• _WHAT YOU ARE ASKED TO DO_
Look through the records below for the line with "ATOM 200 C C". Return that line and each one after it up to and including the line with "ATOM 236 N N", exactly.

(SOURCE MATERIAL)

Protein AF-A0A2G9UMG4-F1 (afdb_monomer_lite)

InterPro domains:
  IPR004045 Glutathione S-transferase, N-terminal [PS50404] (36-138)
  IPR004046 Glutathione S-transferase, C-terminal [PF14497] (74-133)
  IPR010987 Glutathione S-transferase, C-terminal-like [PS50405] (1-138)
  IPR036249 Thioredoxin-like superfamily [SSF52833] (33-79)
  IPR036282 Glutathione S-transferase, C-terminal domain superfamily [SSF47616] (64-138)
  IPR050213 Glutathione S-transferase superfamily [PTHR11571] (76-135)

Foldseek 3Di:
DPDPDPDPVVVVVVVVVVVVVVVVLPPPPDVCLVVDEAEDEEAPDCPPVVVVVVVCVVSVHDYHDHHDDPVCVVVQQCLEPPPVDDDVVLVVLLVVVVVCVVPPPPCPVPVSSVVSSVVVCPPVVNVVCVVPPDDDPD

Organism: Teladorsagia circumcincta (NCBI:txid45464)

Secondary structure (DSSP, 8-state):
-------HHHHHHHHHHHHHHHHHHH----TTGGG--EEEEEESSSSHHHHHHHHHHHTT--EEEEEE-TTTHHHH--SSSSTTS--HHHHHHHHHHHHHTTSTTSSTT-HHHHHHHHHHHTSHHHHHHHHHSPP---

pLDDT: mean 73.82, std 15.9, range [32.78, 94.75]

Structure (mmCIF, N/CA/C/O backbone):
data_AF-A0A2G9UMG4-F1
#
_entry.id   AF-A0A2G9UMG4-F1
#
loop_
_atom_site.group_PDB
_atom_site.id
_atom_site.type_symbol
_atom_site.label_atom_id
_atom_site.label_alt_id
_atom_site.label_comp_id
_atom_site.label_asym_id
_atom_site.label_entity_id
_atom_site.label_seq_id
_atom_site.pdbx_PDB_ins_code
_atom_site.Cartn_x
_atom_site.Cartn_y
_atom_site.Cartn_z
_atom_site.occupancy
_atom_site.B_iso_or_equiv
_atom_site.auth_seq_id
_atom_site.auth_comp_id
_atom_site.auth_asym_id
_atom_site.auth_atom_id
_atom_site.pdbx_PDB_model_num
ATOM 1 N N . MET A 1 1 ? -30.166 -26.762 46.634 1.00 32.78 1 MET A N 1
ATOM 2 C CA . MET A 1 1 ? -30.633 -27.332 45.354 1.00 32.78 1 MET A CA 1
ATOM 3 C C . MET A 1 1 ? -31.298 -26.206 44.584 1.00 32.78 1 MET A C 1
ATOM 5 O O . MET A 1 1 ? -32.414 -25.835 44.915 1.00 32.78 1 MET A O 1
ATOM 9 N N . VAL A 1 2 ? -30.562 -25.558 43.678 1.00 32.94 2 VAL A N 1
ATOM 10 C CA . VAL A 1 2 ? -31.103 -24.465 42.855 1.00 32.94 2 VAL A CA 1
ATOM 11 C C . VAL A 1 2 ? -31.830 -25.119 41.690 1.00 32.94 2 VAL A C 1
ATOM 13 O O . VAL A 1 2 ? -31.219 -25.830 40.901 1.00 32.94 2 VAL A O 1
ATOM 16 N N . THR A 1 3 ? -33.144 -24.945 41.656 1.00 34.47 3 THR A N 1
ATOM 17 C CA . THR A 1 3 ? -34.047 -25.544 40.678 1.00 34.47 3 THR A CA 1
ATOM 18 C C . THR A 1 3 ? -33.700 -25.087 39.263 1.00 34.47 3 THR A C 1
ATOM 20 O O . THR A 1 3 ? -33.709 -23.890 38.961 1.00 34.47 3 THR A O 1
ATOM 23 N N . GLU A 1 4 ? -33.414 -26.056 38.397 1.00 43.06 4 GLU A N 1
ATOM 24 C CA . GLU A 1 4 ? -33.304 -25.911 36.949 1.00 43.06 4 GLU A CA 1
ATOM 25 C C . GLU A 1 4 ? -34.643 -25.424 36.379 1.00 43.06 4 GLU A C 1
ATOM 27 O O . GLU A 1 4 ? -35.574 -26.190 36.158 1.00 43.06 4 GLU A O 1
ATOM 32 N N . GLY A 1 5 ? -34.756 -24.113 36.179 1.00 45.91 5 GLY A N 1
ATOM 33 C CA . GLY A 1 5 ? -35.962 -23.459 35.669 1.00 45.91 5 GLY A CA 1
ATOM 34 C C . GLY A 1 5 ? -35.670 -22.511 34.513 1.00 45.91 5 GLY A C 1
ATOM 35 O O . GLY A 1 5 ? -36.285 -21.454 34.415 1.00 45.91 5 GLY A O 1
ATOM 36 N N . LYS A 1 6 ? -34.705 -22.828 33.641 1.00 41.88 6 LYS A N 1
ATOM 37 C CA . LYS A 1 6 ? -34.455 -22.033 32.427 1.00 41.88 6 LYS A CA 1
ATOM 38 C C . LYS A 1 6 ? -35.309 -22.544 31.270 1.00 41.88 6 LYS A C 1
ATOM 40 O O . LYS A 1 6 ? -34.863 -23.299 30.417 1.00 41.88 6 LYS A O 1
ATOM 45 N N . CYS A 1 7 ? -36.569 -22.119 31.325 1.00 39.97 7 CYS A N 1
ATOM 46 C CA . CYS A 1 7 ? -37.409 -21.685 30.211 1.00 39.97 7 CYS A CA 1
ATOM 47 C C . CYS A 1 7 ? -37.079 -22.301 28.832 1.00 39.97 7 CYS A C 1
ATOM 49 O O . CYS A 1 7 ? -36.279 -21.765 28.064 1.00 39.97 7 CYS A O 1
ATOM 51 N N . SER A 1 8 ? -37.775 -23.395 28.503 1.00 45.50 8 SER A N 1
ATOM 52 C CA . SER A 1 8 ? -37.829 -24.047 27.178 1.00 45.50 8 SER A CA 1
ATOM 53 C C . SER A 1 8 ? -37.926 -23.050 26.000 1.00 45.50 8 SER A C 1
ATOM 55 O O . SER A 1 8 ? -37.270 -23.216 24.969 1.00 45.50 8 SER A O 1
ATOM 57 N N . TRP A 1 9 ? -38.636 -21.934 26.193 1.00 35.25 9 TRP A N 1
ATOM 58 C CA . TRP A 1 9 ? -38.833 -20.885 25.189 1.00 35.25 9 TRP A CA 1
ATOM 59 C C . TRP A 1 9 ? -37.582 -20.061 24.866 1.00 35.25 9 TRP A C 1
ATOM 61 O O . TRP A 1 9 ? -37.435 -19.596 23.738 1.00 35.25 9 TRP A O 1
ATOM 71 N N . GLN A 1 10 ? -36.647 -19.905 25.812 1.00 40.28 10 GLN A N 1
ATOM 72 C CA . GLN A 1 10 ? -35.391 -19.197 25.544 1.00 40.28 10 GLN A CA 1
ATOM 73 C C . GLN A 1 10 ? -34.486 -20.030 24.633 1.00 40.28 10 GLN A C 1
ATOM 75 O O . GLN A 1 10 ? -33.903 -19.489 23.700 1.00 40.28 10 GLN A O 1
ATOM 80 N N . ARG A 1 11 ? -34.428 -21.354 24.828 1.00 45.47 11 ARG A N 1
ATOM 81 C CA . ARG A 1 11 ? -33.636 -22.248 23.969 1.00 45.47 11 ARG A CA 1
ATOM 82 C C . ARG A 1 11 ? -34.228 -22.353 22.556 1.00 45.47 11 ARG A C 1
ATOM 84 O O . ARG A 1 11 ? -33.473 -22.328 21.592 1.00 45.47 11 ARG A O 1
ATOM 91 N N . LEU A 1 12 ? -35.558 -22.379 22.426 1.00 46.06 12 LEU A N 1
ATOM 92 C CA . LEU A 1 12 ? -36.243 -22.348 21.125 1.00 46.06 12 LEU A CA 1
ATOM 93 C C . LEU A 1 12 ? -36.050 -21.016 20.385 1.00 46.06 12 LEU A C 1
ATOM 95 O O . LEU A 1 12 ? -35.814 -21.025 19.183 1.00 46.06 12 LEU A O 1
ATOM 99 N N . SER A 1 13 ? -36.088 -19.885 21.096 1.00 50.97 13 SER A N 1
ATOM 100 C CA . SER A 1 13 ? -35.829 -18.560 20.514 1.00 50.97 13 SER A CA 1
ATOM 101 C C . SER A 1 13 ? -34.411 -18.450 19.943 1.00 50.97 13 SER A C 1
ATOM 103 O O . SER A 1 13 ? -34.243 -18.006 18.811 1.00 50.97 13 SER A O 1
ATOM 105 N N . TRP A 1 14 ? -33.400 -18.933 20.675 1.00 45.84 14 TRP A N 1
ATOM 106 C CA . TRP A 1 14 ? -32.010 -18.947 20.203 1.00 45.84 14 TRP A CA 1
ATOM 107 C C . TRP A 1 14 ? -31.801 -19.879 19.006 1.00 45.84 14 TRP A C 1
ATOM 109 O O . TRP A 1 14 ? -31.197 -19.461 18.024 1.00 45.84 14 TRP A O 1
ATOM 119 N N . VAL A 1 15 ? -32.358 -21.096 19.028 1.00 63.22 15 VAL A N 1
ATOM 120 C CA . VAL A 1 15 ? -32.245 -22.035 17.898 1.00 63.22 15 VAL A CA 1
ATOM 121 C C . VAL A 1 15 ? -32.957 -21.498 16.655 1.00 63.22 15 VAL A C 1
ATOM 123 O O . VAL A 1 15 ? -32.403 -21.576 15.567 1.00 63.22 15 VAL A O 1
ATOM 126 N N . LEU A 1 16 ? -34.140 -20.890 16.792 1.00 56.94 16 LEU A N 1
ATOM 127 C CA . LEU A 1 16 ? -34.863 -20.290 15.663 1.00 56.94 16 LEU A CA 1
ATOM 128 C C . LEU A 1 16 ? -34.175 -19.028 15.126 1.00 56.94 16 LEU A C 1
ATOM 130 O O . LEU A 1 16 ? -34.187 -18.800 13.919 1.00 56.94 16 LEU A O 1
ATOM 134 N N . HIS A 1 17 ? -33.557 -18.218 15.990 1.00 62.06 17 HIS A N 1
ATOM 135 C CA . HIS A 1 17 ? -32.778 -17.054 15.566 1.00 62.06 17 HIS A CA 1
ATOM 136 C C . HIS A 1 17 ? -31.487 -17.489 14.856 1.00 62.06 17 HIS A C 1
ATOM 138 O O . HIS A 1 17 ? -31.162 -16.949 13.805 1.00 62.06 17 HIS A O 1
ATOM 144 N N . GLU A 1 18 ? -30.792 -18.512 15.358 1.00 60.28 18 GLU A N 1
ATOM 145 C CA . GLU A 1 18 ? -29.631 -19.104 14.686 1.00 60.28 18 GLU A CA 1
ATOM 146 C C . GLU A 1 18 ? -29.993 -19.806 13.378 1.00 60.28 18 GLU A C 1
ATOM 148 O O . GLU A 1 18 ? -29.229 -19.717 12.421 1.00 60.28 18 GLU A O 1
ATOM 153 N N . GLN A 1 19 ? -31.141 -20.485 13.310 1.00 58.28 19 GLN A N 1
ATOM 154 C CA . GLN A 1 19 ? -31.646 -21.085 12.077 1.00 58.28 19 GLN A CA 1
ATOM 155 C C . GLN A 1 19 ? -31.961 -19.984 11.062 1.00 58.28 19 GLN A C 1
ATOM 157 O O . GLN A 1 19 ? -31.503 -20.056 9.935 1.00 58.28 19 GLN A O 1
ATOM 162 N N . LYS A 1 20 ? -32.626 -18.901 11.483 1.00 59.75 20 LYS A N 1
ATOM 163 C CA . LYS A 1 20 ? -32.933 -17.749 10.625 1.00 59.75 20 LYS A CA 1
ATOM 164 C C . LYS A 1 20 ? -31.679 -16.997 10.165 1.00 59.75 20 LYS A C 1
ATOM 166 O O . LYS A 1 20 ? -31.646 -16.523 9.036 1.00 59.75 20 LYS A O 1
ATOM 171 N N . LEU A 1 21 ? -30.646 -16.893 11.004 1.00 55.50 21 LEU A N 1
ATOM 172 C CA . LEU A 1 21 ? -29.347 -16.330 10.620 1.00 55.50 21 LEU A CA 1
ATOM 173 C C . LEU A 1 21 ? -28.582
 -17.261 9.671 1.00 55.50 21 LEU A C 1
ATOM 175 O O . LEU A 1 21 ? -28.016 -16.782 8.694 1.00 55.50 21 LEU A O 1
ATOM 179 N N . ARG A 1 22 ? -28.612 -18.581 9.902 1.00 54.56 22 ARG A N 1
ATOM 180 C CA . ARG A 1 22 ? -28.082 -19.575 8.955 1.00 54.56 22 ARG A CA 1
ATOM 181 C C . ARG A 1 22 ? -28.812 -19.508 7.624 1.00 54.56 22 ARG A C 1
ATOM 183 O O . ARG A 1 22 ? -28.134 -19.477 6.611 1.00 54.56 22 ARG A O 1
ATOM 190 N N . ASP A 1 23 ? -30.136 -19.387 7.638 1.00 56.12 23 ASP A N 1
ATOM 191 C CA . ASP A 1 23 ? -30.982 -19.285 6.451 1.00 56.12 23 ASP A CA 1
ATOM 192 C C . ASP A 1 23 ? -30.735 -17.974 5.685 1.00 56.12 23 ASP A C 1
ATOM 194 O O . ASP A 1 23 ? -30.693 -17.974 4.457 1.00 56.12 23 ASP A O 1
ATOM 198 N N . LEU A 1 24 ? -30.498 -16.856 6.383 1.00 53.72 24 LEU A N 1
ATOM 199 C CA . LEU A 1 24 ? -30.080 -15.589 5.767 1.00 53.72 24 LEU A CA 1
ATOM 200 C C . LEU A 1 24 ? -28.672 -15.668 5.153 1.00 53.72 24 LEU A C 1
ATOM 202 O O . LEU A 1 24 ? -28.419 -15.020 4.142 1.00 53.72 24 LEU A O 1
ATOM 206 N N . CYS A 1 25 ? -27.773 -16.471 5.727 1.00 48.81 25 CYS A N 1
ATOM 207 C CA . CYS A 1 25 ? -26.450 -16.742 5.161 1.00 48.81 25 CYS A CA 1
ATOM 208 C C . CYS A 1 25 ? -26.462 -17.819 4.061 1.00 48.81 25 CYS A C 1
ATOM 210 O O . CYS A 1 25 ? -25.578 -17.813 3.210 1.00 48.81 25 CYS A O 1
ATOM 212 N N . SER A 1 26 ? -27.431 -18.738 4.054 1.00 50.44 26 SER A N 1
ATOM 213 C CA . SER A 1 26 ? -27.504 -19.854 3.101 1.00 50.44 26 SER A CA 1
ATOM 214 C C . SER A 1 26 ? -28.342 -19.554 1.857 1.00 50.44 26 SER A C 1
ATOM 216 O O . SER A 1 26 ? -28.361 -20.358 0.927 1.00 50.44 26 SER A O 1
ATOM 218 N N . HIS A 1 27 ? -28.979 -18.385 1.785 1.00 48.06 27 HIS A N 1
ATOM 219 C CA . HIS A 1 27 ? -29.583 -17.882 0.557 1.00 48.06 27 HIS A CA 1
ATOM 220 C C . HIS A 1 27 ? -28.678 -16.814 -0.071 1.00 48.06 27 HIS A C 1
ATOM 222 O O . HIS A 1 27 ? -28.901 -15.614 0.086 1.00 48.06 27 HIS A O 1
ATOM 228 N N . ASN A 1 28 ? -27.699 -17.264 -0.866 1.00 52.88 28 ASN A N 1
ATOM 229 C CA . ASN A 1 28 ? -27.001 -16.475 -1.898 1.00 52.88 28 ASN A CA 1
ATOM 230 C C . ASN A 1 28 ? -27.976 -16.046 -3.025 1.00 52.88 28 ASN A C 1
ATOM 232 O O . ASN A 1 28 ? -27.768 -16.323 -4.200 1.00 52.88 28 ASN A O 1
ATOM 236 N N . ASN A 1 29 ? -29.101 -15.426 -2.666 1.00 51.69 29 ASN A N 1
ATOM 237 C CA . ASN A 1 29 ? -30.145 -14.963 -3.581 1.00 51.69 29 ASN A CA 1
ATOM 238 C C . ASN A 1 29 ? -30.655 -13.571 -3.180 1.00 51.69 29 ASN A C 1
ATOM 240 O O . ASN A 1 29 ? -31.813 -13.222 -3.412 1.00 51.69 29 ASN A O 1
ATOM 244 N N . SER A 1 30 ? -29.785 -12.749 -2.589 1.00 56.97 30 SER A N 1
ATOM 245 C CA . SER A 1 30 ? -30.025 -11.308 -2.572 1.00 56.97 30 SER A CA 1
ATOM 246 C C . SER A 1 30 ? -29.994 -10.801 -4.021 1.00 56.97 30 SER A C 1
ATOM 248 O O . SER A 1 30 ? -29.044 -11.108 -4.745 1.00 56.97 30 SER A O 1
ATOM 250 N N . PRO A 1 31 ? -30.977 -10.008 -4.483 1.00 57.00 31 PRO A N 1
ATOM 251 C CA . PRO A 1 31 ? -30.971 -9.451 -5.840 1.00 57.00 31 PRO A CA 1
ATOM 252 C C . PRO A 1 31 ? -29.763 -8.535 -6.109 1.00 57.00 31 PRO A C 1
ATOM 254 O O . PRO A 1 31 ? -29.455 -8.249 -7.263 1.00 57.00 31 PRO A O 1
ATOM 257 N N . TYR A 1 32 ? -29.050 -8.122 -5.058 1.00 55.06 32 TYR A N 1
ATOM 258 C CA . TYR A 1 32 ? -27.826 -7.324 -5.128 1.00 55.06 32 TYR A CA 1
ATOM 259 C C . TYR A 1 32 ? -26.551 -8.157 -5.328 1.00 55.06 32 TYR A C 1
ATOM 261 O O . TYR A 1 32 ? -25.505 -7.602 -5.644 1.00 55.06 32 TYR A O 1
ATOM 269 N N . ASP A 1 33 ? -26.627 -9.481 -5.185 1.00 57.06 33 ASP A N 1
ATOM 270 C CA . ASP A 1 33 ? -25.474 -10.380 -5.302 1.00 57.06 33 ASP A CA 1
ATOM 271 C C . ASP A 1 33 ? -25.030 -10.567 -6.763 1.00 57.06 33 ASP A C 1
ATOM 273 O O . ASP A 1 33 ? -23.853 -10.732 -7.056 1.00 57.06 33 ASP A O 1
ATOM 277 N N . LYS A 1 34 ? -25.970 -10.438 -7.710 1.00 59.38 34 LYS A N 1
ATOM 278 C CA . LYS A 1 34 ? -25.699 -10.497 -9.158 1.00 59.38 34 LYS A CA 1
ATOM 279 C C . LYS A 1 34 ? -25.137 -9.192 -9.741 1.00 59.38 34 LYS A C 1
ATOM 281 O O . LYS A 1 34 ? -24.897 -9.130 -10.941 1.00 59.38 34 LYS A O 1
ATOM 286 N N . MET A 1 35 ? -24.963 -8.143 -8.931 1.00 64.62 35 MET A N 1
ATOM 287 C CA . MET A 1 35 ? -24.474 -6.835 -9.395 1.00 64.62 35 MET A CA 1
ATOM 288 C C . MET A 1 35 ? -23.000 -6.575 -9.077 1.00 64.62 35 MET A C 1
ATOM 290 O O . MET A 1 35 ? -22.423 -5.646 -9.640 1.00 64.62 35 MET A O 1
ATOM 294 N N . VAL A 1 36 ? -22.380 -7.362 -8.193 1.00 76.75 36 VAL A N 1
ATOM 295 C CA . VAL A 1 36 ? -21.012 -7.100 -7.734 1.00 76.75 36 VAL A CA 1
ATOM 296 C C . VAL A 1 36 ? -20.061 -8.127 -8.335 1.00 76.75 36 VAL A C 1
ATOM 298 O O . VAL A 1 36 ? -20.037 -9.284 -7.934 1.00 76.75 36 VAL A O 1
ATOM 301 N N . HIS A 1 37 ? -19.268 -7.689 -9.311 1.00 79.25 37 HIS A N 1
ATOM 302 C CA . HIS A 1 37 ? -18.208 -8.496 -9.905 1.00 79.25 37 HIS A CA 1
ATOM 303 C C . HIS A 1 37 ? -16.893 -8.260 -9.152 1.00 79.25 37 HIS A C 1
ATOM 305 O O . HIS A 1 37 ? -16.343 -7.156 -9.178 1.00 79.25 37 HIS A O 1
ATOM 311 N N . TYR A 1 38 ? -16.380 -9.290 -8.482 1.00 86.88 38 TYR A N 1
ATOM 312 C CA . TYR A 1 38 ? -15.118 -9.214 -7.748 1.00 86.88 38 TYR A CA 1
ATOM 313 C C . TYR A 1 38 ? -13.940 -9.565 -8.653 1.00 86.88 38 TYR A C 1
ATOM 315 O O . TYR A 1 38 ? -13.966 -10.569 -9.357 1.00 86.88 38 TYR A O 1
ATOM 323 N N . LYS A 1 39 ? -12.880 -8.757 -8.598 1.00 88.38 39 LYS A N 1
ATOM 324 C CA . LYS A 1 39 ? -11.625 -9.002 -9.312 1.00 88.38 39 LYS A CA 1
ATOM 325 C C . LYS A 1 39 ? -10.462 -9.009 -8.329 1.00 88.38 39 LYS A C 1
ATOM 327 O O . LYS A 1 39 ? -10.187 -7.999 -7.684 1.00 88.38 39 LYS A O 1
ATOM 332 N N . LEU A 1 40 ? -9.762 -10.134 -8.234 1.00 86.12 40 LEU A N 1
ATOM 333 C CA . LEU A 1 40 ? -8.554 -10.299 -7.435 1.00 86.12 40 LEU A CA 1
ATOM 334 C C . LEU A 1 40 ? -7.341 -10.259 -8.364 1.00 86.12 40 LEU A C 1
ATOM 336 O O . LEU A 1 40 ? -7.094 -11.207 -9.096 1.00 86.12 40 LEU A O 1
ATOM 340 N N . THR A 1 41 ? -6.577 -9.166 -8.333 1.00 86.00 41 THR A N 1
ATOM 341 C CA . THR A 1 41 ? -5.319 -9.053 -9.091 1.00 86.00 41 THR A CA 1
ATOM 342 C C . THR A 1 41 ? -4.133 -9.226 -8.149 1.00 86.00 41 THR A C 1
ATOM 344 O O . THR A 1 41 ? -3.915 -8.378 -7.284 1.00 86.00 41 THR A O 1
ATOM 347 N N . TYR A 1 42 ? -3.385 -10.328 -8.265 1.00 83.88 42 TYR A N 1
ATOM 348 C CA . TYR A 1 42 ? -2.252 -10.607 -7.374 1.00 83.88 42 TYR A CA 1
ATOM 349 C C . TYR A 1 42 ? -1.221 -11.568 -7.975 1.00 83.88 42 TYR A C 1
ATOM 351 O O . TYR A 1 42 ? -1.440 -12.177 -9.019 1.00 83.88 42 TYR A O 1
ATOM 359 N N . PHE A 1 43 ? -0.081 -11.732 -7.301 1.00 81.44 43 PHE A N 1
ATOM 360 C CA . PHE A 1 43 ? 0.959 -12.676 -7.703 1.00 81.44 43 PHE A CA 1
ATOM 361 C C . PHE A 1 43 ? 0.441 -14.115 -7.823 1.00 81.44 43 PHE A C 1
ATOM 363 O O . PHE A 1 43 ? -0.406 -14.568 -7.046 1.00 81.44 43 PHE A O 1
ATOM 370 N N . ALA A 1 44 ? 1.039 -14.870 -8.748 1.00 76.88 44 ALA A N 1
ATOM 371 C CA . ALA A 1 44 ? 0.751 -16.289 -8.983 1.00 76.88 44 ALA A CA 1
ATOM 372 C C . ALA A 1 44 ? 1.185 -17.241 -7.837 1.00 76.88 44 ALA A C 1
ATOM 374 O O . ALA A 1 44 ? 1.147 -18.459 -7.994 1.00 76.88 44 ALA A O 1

(End SOURCE MATERIAL)

• _ANSWER_
ATOM 200 C C . LEU A 1 24 ? -28.672 -15.668 5.153 1.00 53.72 24 LEU A C 1
ATOM 202 O O . LEU A 1 24 ? -28.419 -15.020 4.142 1.00 53.72 24 LEU A O 1
ATOM 206 N N . CYS A 1 25 ? -27.773 -16.471 5.727 1.00 48.81 25 CYS A N 1
ATOM 207 C CA . CYS A 1 25 ? -26.450 -16.742 5.161 1.00 48.81 25 CYS A CA 1
ATOM 208 C C . CYS A 1 25 ? -26.462 -17.819 4.061 1.00 48.81 25 CYS A C 1
ATOM 210 O O . CYS A 1 25 ? -25.578 -17.813 3.210 1.00 48.81 25 CYS A O 1
ATOM 212 N N . SER A 1 26 ? -27.431 -18.738 4.054 1.00 50.44 26 SER A N 1
ATOM 213 C CA . SER A 1 26 ? -27.504 -19.854 3.101 1.00 50.44 26 SER A CA 1
ATOM 214 C C . SER A 1 26 ? -28.342 -19.554 1.857 1.00 50.44 26 SER A C 1
ATOM 216 O O . SER A 1 26 ? -28.361 -20.358 0.927 1.00 50.44 26 SER A O 1
ATOM 218 N N . HIS A 1 27 ? -28.979 -18.385 1.785 1.00 48.06 27 HIS A N 1
ATOM 219 C CA . HIS A 1 27 ? -29.583 -17.882 0.557 1.00 48.06 27 HIS A CA 1
ATOM 220 C C . HIS A 1 27 ? -28.678 -16.814 -0.071 1.00 48.06 27 HIS A C 1
ATOM 222 O O . HIS A 1 27 ? -28.901 -15.614 0.086 1.00 48.06 27 HIS A O 1
ATOM 228 N N . ASN A 1 28 ? -27.699 -17.264 -0.866 1.00 52.88 28 ASN A N 1
ATOM 229 C CA . ASN A 1 28 ? -27.001 -16.475 -1.898 1.00 52.88 28 ASN A CA 1
ATOM 230 C C . ASN A 1 28 ? -27.976 -16.046 -3.025 1.00 52.88 28 ASN A C 1
ATOM 232 O O . ASN A 1 28 ? -27.768 -16.323 -4.200 1.00 52.88 28 ASN A O 1
ATOM 236 N N . ASN A 1 29 ? -29.101 -15.426 -2.666 1.00 51.69 29 ASN A N 1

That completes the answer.